- What to do: The entries below hold a line with "ATOM 228 N N" and a line with "ATOM 232 O O". Return those lines and all that lie between them, exactly and only.

[Records excerpted from a collection]
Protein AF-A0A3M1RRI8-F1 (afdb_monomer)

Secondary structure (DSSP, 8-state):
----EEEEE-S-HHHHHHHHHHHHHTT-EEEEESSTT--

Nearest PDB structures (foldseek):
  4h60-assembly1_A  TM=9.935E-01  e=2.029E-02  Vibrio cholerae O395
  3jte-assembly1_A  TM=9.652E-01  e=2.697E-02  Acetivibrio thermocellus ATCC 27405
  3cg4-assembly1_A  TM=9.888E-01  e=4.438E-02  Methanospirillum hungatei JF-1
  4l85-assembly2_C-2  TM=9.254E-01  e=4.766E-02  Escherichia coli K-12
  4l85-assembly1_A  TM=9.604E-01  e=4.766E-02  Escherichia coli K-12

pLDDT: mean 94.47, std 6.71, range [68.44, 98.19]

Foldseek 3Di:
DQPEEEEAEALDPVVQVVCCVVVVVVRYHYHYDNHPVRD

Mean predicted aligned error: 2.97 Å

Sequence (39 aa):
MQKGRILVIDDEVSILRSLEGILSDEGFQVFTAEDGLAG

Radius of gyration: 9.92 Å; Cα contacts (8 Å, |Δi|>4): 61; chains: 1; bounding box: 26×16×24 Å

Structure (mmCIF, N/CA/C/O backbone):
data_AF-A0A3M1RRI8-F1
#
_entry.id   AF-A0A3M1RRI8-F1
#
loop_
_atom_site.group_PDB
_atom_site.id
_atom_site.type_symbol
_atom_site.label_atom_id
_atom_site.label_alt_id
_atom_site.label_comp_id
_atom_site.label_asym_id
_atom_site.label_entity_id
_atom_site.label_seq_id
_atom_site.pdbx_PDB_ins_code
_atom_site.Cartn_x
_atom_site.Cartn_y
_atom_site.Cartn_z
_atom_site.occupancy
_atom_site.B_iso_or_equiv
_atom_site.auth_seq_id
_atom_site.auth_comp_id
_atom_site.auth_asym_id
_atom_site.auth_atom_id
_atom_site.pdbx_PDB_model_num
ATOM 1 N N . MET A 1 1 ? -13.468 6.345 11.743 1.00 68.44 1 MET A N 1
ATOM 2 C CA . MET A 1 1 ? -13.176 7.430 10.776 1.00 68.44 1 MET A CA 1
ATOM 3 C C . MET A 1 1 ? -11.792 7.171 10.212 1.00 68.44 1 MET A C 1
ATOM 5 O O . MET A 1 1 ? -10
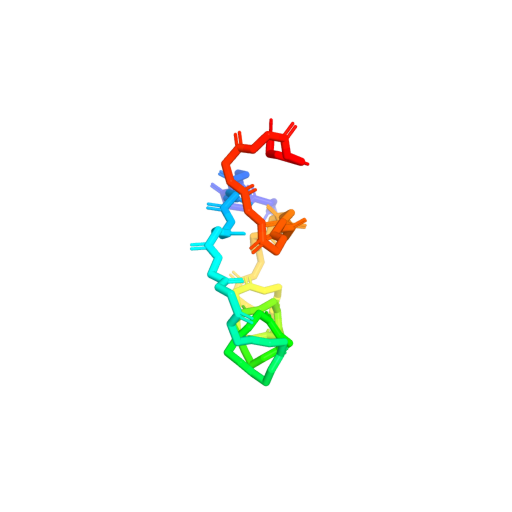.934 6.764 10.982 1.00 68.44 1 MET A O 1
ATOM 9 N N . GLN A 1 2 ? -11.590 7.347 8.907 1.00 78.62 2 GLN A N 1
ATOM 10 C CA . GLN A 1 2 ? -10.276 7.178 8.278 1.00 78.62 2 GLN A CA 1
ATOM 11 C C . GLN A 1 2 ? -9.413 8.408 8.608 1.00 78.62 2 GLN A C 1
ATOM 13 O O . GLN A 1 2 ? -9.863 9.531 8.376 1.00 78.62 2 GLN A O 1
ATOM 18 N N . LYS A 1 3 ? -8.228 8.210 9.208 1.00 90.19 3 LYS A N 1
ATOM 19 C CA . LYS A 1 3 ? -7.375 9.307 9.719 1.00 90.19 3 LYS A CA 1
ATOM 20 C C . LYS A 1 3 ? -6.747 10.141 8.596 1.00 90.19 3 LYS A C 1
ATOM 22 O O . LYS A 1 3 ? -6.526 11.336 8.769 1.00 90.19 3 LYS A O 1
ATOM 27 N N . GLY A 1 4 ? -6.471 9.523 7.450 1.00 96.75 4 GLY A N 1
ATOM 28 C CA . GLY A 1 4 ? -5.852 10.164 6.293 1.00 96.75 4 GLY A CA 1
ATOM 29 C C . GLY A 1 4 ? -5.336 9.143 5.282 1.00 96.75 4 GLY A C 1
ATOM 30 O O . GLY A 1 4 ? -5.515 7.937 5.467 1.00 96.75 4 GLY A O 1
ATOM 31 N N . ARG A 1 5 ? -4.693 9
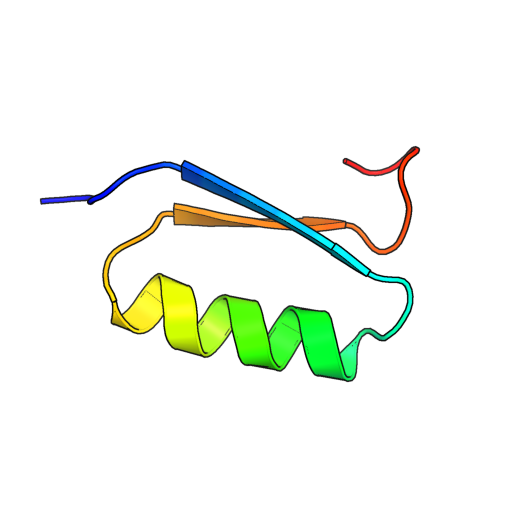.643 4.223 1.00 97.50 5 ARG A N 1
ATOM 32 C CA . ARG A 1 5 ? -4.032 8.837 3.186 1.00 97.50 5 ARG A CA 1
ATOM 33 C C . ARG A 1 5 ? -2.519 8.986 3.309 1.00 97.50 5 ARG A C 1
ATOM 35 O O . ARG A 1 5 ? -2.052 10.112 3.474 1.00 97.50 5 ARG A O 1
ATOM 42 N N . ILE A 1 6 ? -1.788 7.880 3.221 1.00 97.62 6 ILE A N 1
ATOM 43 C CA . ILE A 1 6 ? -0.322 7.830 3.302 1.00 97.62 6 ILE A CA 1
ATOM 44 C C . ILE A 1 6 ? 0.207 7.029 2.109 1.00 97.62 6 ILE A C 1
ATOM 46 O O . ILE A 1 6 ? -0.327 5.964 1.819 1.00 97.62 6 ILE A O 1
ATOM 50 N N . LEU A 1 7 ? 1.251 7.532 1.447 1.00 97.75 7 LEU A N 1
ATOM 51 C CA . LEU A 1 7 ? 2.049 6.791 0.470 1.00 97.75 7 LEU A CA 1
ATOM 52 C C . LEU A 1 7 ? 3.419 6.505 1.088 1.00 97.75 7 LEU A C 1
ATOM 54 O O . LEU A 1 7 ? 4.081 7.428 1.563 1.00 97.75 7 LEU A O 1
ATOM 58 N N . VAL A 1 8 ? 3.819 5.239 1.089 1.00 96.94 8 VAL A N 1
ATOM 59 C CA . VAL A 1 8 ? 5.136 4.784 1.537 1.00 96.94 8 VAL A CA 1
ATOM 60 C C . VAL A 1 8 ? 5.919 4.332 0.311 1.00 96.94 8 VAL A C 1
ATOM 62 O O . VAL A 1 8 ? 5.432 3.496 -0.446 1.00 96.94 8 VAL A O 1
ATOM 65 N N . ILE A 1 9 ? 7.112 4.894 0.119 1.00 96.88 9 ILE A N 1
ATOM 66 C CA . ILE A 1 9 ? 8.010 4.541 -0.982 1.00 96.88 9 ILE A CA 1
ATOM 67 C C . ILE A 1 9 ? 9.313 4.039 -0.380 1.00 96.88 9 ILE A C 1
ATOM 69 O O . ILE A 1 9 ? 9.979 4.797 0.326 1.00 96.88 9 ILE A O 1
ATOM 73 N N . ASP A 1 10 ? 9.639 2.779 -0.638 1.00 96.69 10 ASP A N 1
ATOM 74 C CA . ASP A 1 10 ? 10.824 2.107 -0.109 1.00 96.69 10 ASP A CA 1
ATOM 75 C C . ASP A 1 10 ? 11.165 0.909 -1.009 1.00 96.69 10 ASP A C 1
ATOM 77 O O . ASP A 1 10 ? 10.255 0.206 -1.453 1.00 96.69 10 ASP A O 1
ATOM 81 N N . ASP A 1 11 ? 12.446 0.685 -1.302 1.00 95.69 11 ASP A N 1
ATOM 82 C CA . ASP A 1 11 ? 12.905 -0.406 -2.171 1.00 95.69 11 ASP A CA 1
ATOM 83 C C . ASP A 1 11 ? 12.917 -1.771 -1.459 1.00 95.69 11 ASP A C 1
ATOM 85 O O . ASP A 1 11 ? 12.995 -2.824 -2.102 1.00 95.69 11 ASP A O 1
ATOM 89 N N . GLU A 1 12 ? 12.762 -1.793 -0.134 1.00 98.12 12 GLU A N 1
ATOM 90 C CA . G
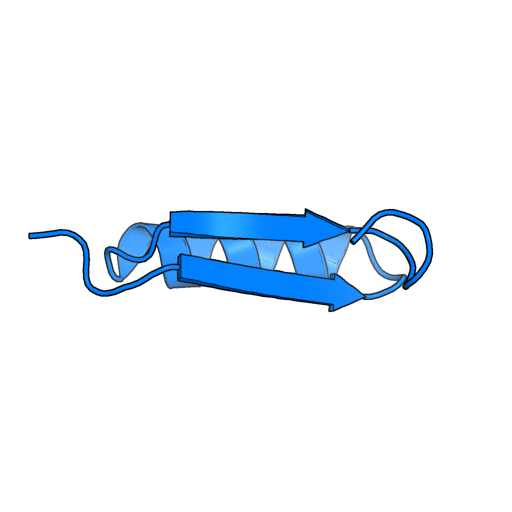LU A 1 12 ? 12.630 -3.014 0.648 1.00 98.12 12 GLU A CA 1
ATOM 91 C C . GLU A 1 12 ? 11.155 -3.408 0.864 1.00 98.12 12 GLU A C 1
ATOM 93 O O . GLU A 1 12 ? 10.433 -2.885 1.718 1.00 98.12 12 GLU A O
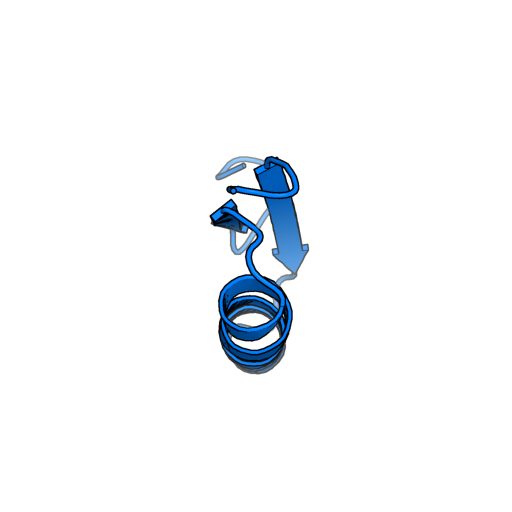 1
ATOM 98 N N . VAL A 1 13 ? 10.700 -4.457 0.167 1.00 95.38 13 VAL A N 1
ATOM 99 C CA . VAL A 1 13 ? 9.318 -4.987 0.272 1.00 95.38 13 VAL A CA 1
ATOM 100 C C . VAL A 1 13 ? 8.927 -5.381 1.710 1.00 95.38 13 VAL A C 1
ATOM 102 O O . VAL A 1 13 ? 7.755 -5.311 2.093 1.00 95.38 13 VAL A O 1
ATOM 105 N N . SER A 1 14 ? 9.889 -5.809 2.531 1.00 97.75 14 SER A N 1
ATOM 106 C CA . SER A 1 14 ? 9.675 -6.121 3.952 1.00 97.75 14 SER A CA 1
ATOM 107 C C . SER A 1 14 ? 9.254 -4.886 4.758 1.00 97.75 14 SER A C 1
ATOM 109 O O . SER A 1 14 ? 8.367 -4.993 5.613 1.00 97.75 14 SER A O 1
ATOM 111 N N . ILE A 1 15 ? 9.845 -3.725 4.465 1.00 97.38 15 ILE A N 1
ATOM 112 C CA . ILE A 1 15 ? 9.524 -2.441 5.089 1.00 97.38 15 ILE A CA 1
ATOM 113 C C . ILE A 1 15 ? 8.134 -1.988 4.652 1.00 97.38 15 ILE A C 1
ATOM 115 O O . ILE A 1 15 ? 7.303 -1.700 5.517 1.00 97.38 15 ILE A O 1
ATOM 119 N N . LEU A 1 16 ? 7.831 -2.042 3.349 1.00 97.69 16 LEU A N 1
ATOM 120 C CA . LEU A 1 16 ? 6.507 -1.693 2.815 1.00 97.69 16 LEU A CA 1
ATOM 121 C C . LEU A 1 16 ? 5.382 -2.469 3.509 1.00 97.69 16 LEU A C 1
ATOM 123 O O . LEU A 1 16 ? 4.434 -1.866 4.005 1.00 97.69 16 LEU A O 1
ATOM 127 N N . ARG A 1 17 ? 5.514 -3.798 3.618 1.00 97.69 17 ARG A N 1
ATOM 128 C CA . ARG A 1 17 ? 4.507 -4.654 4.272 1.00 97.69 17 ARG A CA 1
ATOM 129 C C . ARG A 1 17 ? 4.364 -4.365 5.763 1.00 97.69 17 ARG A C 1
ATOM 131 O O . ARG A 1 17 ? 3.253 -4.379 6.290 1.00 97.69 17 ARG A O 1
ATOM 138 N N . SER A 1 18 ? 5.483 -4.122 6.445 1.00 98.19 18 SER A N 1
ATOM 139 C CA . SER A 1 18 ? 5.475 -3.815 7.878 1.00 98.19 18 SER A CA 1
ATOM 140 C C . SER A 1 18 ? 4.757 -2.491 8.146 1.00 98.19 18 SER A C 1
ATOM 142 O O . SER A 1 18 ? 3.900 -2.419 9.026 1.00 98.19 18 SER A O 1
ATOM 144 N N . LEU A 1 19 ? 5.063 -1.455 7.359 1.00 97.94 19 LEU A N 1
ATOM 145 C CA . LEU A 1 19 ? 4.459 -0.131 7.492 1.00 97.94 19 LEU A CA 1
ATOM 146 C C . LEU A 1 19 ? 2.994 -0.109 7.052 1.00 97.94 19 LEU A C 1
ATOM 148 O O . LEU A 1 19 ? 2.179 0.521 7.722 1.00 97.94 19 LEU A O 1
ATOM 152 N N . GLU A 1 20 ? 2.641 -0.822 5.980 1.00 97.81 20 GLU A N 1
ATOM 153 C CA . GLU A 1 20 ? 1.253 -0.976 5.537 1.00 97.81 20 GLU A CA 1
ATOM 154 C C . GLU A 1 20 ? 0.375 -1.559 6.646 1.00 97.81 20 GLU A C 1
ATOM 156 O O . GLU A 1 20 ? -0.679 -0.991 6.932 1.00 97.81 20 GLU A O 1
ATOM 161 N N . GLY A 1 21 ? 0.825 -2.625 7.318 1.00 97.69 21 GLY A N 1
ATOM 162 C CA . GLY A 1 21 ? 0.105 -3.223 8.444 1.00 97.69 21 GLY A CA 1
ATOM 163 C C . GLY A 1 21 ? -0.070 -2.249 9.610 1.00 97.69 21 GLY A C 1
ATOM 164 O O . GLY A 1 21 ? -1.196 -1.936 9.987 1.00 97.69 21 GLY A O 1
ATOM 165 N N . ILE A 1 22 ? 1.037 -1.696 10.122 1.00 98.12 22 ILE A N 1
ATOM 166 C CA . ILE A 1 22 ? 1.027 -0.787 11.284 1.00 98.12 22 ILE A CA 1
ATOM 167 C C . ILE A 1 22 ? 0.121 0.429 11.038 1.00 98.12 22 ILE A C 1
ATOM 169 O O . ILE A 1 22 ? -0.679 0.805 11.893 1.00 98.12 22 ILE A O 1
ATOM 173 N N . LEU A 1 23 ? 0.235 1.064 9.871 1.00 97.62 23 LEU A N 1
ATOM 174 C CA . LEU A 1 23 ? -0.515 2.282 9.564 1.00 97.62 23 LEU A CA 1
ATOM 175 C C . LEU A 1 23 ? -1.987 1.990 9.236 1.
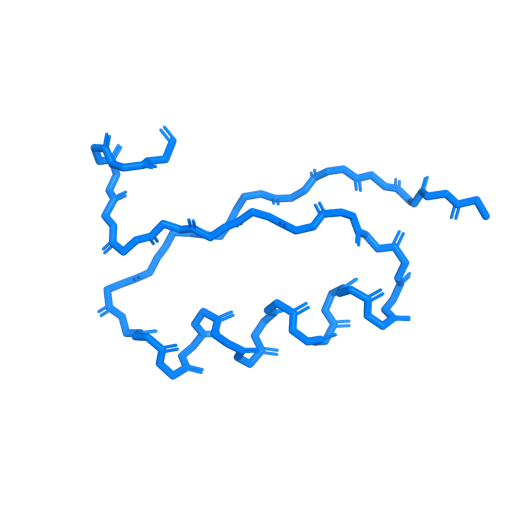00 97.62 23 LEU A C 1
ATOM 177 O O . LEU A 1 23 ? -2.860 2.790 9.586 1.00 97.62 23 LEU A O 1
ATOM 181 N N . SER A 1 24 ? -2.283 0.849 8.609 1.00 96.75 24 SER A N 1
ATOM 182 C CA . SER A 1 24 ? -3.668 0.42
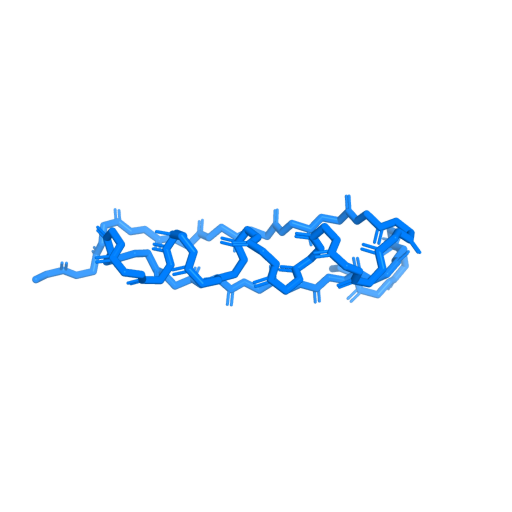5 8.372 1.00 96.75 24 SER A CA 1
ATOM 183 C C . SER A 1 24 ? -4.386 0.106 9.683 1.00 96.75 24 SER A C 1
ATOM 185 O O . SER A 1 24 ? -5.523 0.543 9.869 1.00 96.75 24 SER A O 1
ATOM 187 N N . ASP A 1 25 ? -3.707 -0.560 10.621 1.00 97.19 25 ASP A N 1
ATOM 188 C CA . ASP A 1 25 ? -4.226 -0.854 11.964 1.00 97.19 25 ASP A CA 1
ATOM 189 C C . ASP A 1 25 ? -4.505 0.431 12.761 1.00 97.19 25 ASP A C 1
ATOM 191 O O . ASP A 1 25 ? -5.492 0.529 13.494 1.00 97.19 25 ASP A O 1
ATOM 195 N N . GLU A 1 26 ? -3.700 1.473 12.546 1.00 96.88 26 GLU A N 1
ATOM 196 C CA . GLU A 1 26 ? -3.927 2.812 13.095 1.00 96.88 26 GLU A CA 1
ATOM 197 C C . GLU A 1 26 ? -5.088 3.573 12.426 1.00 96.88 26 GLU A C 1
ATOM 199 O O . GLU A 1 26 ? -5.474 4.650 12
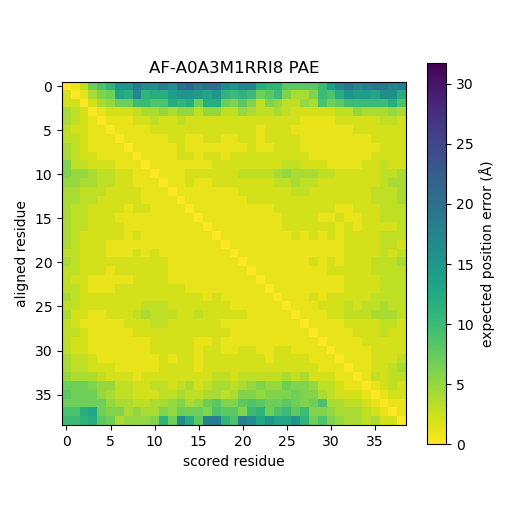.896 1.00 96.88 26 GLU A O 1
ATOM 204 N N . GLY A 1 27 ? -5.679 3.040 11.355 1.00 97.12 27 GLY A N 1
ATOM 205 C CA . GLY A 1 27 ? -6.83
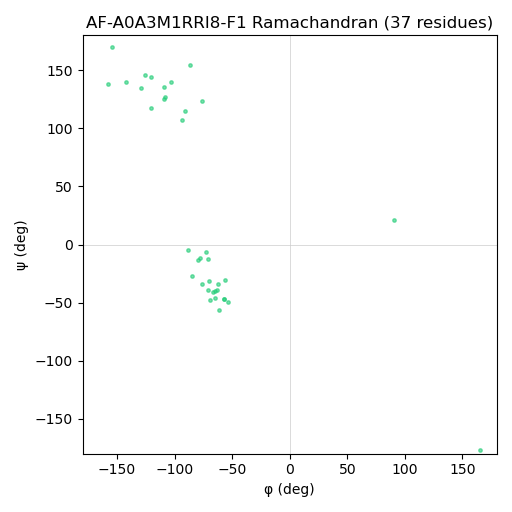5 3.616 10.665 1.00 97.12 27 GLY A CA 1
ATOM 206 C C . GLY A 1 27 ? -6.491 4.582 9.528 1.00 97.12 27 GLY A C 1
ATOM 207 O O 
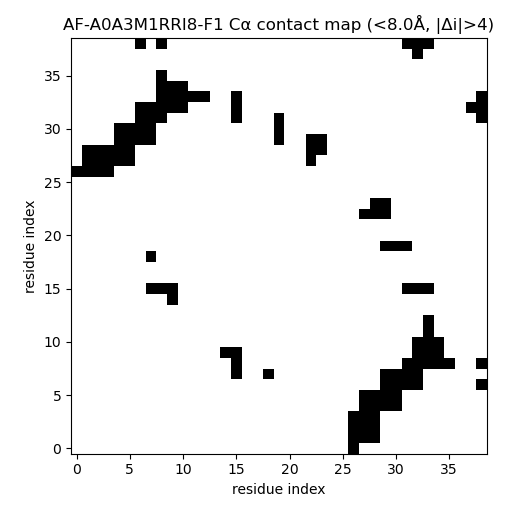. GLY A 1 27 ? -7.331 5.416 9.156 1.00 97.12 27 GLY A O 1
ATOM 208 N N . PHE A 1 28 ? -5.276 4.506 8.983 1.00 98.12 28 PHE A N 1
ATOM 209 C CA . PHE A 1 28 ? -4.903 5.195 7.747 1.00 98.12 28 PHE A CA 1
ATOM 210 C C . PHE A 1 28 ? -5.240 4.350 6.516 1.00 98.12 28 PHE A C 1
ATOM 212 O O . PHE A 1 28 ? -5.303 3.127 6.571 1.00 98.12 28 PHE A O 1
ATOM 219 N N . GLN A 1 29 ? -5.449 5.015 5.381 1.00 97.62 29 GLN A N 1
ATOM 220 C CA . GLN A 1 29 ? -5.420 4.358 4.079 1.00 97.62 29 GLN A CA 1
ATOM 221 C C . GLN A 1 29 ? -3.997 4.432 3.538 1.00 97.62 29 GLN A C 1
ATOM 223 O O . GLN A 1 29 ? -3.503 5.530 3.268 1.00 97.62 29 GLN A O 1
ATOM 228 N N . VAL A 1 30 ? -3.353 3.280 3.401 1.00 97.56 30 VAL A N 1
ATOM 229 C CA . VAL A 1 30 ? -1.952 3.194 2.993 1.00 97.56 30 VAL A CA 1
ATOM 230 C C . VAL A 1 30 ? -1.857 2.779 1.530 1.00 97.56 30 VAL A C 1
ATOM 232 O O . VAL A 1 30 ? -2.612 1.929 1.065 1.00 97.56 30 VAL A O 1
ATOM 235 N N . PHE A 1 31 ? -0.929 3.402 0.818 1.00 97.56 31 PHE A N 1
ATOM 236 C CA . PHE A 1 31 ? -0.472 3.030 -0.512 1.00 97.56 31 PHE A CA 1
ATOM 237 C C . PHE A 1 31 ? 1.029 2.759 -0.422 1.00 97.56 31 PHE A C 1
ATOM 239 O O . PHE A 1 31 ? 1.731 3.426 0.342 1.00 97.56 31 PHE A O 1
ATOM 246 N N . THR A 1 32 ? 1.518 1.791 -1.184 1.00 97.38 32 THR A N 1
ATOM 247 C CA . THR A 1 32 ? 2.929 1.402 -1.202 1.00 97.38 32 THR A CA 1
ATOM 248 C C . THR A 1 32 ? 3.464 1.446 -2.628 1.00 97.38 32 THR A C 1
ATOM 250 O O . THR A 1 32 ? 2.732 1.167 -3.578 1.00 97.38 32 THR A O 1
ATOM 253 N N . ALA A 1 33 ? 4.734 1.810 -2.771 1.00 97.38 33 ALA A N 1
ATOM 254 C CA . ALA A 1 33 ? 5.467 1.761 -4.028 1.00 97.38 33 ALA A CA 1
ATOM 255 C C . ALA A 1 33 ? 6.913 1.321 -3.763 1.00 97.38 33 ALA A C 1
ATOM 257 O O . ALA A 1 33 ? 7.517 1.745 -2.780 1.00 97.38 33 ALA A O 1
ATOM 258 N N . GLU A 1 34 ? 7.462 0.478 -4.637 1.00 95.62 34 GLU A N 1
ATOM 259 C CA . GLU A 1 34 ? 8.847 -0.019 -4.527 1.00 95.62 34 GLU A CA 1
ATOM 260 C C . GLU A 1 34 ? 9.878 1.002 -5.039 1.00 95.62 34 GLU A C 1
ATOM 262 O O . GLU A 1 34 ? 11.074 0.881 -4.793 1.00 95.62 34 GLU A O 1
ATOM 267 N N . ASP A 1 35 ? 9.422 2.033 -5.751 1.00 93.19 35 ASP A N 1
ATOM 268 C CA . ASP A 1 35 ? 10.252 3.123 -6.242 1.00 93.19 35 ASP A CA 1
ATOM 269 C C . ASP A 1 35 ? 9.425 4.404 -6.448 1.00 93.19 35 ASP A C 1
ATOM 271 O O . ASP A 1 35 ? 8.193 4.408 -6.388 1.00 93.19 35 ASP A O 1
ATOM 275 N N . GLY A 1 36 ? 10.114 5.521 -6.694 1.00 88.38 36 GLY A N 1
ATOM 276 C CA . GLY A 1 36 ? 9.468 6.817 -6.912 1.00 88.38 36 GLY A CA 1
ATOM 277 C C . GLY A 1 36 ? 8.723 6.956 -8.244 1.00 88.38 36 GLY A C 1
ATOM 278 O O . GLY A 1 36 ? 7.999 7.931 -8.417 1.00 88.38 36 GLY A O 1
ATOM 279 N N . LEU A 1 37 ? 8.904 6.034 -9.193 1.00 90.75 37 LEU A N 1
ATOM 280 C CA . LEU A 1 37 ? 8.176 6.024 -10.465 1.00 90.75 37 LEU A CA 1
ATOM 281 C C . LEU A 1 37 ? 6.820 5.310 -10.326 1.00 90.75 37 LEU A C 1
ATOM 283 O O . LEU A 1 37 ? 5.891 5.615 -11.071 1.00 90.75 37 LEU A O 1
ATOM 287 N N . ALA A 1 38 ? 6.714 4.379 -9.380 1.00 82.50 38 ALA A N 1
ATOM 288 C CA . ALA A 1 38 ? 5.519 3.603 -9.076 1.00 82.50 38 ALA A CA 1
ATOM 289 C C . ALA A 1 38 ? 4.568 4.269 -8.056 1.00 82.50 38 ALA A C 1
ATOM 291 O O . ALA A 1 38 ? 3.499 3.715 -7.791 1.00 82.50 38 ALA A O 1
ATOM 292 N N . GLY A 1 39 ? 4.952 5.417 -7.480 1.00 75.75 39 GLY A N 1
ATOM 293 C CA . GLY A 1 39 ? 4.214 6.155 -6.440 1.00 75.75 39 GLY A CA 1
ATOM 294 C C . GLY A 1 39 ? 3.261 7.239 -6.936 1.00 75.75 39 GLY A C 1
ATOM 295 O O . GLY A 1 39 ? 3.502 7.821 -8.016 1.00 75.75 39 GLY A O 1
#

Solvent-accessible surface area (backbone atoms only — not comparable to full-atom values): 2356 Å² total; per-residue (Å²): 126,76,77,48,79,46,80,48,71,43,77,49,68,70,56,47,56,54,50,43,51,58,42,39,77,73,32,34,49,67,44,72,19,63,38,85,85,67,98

- Problem solution:
ATOM 228 N N . VAL A 1 30 ? -3.353 3.280 3.401 1.00 97.56 30 VAL A N 1
ATOM 229 C CA . VAL A 1 30 ? -1.952 3.194 2.993 1.00 97.56 30 VAL A CA 1
ATOM 230 C C . VAL A 1 30 ? -1.857 2.779 1.530 1.00 97.56 30 VAL A C 1
ATOM 232 O O . VAL A 1 30 ? -2.612 1.929 1.065 1.00 97.56 30 VAL A O 1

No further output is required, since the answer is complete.